◆ Directions for this task
Write out again, exactly, the lines below starting at the one with "ATOM 59 C CA" and ending at the one with "ATOM 73 C CA".

(Stored data entries)
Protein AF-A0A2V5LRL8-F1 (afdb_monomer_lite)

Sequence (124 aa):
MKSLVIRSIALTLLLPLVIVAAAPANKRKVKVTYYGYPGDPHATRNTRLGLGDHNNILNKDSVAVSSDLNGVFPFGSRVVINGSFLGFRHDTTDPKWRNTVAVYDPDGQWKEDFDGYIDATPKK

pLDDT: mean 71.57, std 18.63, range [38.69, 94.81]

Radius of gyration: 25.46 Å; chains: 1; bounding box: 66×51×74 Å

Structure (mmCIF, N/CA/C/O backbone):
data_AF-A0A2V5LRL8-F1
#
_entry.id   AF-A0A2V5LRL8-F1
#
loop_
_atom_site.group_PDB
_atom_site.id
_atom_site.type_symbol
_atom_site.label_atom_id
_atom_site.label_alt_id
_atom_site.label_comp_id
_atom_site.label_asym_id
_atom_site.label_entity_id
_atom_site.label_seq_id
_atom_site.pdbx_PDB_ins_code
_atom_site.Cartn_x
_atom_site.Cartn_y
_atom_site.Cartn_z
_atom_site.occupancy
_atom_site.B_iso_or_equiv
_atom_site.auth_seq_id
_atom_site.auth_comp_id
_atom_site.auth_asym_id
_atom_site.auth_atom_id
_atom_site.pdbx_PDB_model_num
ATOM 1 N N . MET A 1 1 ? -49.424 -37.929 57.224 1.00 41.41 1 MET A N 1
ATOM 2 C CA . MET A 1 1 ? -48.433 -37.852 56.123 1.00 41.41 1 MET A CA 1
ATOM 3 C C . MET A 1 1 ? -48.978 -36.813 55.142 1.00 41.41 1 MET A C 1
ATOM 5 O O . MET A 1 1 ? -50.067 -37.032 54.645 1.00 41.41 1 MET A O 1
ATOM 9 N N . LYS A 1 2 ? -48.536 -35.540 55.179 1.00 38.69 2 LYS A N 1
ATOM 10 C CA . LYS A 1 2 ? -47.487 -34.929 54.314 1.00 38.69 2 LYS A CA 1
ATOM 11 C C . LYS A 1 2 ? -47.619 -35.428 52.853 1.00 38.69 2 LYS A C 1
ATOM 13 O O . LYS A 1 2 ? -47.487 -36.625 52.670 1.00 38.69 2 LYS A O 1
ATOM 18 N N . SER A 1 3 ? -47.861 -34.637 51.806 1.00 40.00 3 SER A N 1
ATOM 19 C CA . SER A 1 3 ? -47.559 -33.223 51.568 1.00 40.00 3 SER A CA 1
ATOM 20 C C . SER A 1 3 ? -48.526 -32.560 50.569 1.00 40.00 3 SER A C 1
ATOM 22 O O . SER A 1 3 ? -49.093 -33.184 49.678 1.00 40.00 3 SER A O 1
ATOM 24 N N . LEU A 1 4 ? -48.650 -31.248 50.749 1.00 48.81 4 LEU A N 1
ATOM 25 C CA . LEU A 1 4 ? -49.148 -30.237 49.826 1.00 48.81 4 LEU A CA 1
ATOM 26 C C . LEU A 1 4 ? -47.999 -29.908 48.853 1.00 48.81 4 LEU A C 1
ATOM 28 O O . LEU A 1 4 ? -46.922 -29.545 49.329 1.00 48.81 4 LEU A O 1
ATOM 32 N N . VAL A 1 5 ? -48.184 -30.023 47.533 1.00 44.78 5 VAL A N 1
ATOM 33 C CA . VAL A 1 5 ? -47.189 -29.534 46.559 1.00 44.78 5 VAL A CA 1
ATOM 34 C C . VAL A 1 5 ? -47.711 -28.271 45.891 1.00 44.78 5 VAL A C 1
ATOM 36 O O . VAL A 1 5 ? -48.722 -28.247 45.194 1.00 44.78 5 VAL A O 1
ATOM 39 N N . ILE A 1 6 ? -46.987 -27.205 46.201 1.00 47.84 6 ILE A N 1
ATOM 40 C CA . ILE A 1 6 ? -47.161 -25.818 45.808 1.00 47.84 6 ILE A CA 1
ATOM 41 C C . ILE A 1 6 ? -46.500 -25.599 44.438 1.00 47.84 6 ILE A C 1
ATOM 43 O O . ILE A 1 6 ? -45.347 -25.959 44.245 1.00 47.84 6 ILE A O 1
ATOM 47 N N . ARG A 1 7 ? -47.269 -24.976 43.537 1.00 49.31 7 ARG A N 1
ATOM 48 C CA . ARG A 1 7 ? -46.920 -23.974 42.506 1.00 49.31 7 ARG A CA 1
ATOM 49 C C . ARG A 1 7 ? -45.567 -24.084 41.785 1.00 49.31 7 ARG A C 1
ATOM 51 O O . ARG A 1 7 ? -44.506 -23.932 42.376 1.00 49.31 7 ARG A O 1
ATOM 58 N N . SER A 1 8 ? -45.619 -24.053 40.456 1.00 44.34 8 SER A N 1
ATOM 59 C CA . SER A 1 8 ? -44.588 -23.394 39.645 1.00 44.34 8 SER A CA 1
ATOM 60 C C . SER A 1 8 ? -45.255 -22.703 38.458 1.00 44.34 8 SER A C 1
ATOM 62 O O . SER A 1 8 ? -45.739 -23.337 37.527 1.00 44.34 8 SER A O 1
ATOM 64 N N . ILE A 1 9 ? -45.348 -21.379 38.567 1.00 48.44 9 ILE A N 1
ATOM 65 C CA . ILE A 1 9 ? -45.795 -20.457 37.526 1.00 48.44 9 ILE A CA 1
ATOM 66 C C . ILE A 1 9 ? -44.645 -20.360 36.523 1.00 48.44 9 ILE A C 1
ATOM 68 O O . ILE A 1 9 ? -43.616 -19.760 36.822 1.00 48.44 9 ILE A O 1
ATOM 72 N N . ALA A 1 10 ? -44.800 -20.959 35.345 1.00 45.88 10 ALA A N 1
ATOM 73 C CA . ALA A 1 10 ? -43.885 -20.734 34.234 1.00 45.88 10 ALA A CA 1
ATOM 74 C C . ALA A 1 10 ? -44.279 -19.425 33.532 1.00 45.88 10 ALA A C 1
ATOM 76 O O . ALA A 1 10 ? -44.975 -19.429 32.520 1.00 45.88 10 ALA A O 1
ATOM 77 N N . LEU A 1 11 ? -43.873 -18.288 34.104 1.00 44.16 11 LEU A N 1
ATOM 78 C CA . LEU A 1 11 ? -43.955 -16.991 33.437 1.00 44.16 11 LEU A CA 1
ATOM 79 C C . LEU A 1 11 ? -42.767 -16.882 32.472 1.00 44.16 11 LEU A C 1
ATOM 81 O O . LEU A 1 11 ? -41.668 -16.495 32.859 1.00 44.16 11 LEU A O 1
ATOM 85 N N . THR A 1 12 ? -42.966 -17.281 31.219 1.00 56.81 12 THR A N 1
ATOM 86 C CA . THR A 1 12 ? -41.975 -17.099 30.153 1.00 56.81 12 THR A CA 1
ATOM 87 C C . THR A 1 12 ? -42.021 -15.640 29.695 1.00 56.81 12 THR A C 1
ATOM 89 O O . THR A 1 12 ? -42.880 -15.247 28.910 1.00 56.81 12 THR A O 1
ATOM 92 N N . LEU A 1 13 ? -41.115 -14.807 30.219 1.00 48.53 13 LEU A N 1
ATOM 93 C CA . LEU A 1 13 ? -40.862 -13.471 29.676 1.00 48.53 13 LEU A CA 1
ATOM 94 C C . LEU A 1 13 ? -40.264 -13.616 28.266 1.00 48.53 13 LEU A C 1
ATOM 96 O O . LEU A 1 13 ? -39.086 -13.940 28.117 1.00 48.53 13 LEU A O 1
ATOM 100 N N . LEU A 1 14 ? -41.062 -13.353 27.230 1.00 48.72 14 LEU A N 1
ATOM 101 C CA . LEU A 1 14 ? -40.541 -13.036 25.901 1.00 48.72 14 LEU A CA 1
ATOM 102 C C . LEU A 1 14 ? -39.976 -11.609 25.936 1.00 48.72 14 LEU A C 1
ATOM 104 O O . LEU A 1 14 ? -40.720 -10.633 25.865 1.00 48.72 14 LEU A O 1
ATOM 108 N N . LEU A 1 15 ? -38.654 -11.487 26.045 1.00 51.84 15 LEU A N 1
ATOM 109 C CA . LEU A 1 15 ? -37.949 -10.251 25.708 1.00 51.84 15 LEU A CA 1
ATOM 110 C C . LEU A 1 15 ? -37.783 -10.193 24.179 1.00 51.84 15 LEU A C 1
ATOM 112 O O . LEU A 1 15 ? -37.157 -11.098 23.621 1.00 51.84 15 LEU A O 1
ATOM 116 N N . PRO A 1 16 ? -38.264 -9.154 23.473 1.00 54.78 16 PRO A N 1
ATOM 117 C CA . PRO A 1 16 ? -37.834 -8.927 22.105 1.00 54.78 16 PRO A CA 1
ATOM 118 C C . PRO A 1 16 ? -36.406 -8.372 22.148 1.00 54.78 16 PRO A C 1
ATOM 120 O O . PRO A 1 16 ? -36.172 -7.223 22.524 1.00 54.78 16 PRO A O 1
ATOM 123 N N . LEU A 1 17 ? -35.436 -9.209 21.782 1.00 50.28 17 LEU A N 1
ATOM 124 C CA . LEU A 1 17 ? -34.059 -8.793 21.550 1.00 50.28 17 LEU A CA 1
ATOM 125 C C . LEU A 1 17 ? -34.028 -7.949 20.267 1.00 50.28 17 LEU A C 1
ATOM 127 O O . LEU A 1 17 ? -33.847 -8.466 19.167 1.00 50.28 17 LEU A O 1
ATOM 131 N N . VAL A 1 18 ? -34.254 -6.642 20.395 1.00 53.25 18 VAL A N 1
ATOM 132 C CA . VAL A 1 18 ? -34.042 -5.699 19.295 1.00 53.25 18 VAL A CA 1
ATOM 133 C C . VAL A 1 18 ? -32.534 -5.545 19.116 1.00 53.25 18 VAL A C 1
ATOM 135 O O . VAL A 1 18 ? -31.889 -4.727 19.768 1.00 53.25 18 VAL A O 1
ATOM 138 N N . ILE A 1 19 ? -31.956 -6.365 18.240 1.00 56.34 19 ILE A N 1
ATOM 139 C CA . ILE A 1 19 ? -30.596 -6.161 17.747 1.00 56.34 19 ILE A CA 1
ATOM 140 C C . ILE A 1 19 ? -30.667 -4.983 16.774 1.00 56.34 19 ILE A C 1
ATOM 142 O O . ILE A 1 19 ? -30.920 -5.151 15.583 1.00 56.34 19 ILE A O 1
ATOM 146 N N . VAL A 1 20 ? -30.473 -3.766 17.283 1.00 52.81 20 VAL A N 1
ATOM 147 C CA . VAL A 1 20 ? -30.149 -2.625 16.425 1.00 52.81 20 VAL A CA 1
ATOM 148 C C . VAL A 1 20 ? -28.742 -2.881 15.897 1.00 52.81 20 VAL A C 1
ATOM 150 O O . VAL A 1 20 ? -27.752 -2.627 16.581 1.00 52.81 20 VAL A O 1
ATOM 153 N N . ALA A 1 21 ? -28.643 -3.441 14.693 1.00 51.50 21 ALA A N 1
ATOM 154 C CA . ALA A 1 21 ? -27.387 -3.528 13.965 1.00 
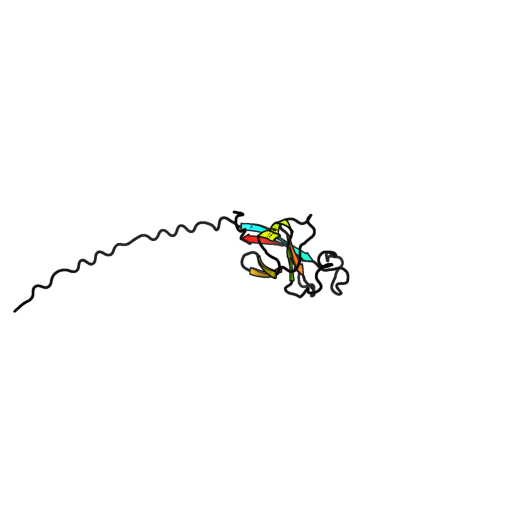51.50 21 ALA A CA 1
ATOM 155 C C . ALA A 1 21 ? -26.961 -2.103 13.579 1.00 51.50 21 ALA A C 1
ATOM 157 O O . ALA A 1 21 ? -27.326 -1.589 12.523 1.00 51.50 21 ALA A O 1
ATOM 158 N N . ALA A 1 22 ? -26.236 -1.431 14.475 1.00 50.91 22 ALA A N 1
ATOM 159 C CA . ALA A 1 22 ? -25.583 -0.170 14.167 1.00 50.91 22 ALA A CA 1
ATOM 160 C C . ALA A 1 22 ? -24.613 -0.405 12.997 1.00 50.91 22 ALA A C 1
ATOM 162 O O . ALA A 1 22 ? -23.754 -1.286 13.066 1.00 50.91 22 ALA A O 1
ATOM 163 N N . ALA A 1 23 ? -24.759 0.360 11.912 1.00 50.72 23 ALA A N 1
ATOM 164 C CA . ALA A 1 23 ? -23.791 0.351 10.819 1.00 50.72 23 ALA A CA 1
ATOM 165 C C . ALA A 1 23 ? -22.383 0.621 11.392 1.00 50.72 23 ALA A C 1
ATOM 167 O O . ALA A 1 23 ? -22.255 1.501 12.249 1.00 50.72 23 ALA A O 1
ATOM 168 N N . PRO A 1 24 ? -21.323 -0.099 10.970 1.00 52.09 24 PRO A N 1
ATOM 169 C CA . PRO A 1 24 ? -19.989 0.111 11.523 1.00 52.09 24 PRO A CA 1
ATOM 170 C C . PRO A 1 24 ? -19.500 1.505 11.110 1.00 52.09 24 PRO A C 1
ATOM 172 O O . PRO A 1 24 ? -19.084 1.732 9.975 1.00 52.09 24 PRO A O 1
ATOM 175 N N . ALA A 1 25 ? -19.607 2.461 12.030 1.00 61.00 25 ALA A N 1
ATOM 176 C CA . ALA A 1 25 ? -19.534 3.895 11.763 1.00 61.00 25 ALA A CA 1
ATOM 177 C C . ALA A 1 25 ? -18.105 4.448 11.608 1.00 61.00 25 ALA A C 1
ATOM 179 O O . ALA A 1 25 ? -17.847 5.586 11.986 1.00 61.00 25 ALA A O 1
ATOM 180 N N . ASN A 1 26 ? -17.151 3.679 11.073 1.00 74.38 26 ASN A N 1
ATOM 181 C CA . ASN A 1 26 ? -15.788 4.195 10.920 1.00 74.38 26 ASN A CA 1
ATOM 182 C C . ASN A 1 26 ? -15.000 3.571 9.766 1.00 74.38 26 ASN A C 1
ATOM 184 O O . ASN A 1 26 ? -13.860 3.147 9.929 1.00 74.38 26 ASN A O 1
ATOM 188 N N . LYS A 1 27 ? -15.603 3.496 8.575 1.00 85.25 27 LYS A N 1
ATOM 189 C CA . LYS A 1 27 ? -14.876 3.075 7.371 1.00 85.25 27 LYS A CA 1
ATOM 190 C C . LYS A 1 27 ? -14.270 4.272 6.646 1.00 85.25 27 LYS A C 1
ATOM 192 O O . LYS A 1 27 ? -14.973 5.225 6.317 1.00 85.25 27 LYS A O 1
ATOM 197 N N . ARG A 1 28 ? -12.972 4.206 6.350 1.00 90.94 28 ARG A N 1
ATOM 198 C CA . ARG A 1 28 ? -12.240 5.201 5.552 1.00 90.94 28 ARG A CA 1
ATOM 199 C C . ARG A 1 28 ? -11.940 4.630 4.174 1.00 90.94 28 ARG A C 1
ATOM 201 O O . ARG A 1 28 ? -11.407 3.530 4.065 1.00 90.94 28 ARG A O 1
ATOM 208 N N . LYS A 1 29 ? -12.282 5.385 3.129 1.00 94.25 29 LYS A N 1
ATOM 209 C CA . LYS A 1 29 ? -11.974 5.019 1.743 1.00 94.25 29 LYS A CA 1
ATOM 210 C C . LYS A 1 29 ? -10.475 5.182 1.478 1.00 94.25 29 LYS A C 1
ATOM 212 O O . LYS A 1 29 ? -9.896 6.204 1.851 1.00 94.25 29 LYS A O 1
ATOM 217 N N . VAL A 1 30 ? -9.874 4.198 0.820 1.00 94.12 30 VAL A N 1
ATOM 218 C CA . VAL A 1 30 ? -8.481 4.201 0.364 1.00 94.12 30 VAL A CA 1
ATOM 219 C C . VAL A 1 30 ? -8.391 3.770 -1.092 1.00 94.12 30 VAL A C 1
ATOM 221 O O . VAL A 1 30 ? -9.219 2.995 -1.562 1.00 94.12 30 VAL A O 1
ATOM 224 N N . LYS A 1 31 ? -7.368 4.251 -1.791 1.00 93.50 31 LYS A N 1
ATOM 225 C CA . LYS A 1 31 ? -6.980 3.755 -3.105 1.00 93.50 31 LYS A CA 1
ATOM 226 C C . LYS A 1 31 ? -5.928 2.664 -2.933 1.00 93.50 31 LYS A C 1
ATOM 228 O O . LYS A 1 31 ? -4.901 2.895 -2.294 1.00 93.50 31 LYS A O 1
ATOM 233 N N . VAL A 1 32 ? -6.174 1.500 -3.518 1.00 91.56 32 VAL A N 1
ATOM 234 C CA . VAL A 1 32 ? -5.216 0.401 -3.598 1.00 91.56 32 VAL A CA 1
ATOM 235 C C . VAL A 1 32 ? -4.555 0.420 -4.971 1.00 91.56 32 VAL A C 1
ATOM 237 O O . VAL A 1 32 ? -5.221 0.521 -6.000 1.00 91.56 32 VAL A O 1
ATOM 240 N N . THR A 1 33 ? -3.231 0.380 -4.975 1.00 88.81 33 THR A N 1
ATOM 241 C CA . THR A 1 33 ? -2.383 0.414 -6.170 1.00 88.81 33 THR A CA 1
ATOM 242 C C . THR A 1 33 ? -1.232 -0.574 -5.990 1.00 88.81 33 THR A C 1
ATOM 244 O O . THR A 1 33 ? -1.153 -1.255 -4.966 1.00 88.81 33 THR A O 1
ATOM 247 N N . TYR A 1 34 ? -0.319 -0.635 -6.950 1.00 83.38 34 TYR A N 1
ATOM 248 C CA . TYR A 1 34 ? 0.897 -1.440 -6.869 1.00 83.38 34 TYR A CA 1
ATOM 249 C C . TYR A 1 34 ? 2.142 -0.565 -7.049 1.00 83.38 34 TYR A C 1
ATOM 251 O O . TYR A 1 34 ? 2.071 0.539 -7.604 1.00 83.38 34 TYR A O 1
ATOM 259 N N . TYR A 1 35 ? 3.284 -1.028 -6.544 1.00 70.69 35 TYR A N 1
ATOM 260 C CA . TYR A 1 35 ? 4.563 -0.333 -6.685 1.00 70.69 35 TYR A CA 1
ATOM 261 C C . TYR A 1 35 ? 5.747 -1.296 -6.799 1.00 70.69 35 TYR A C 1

◆ Finished exercise
ATOM 59 C CA . SER A 1 8 ? -44.588 -23.394 39.645 1.00 44.34 8 SER A CA 1
ATOM 60 C C . SER A 1 8 ? -45.255 -22.703 38.458 1.00 44.34 8 SER A C 1
ATOM 62 O O . SER A 1 8 ? -45.739 -23.337 37.527 1.00 44.34 8 SER A O 1
ATOM 64 N N . ILE A 1 9 ? -45.348 -21.379 38.567 1.00 48.44 9 ILE A N 1
ATOM 65 C CA . ILE A 1 9 ? -45.795 -20.457 37.526 1.00 48.44 9 ILE A CA 1
ATOM 66 C C . ILE A 1 9 ? -44.645 -20.360 36.523 1.00 48.44 9 ILE A C 1
ATOM 68 O O . ILE A 1 9 ? -43.616 -19.760 36.822 1.00 48.44 9 ILE A O 1
ATOM 72 N N . ALA A 1 10 ? -44.800 -20.959 35.345 1.00 45.88 10 ALA A N 1
ATOM 73 C CA . ALA A 1 10 ? -43.885 -20.734 34.234 1.00 45.88 10 ALA A CA 1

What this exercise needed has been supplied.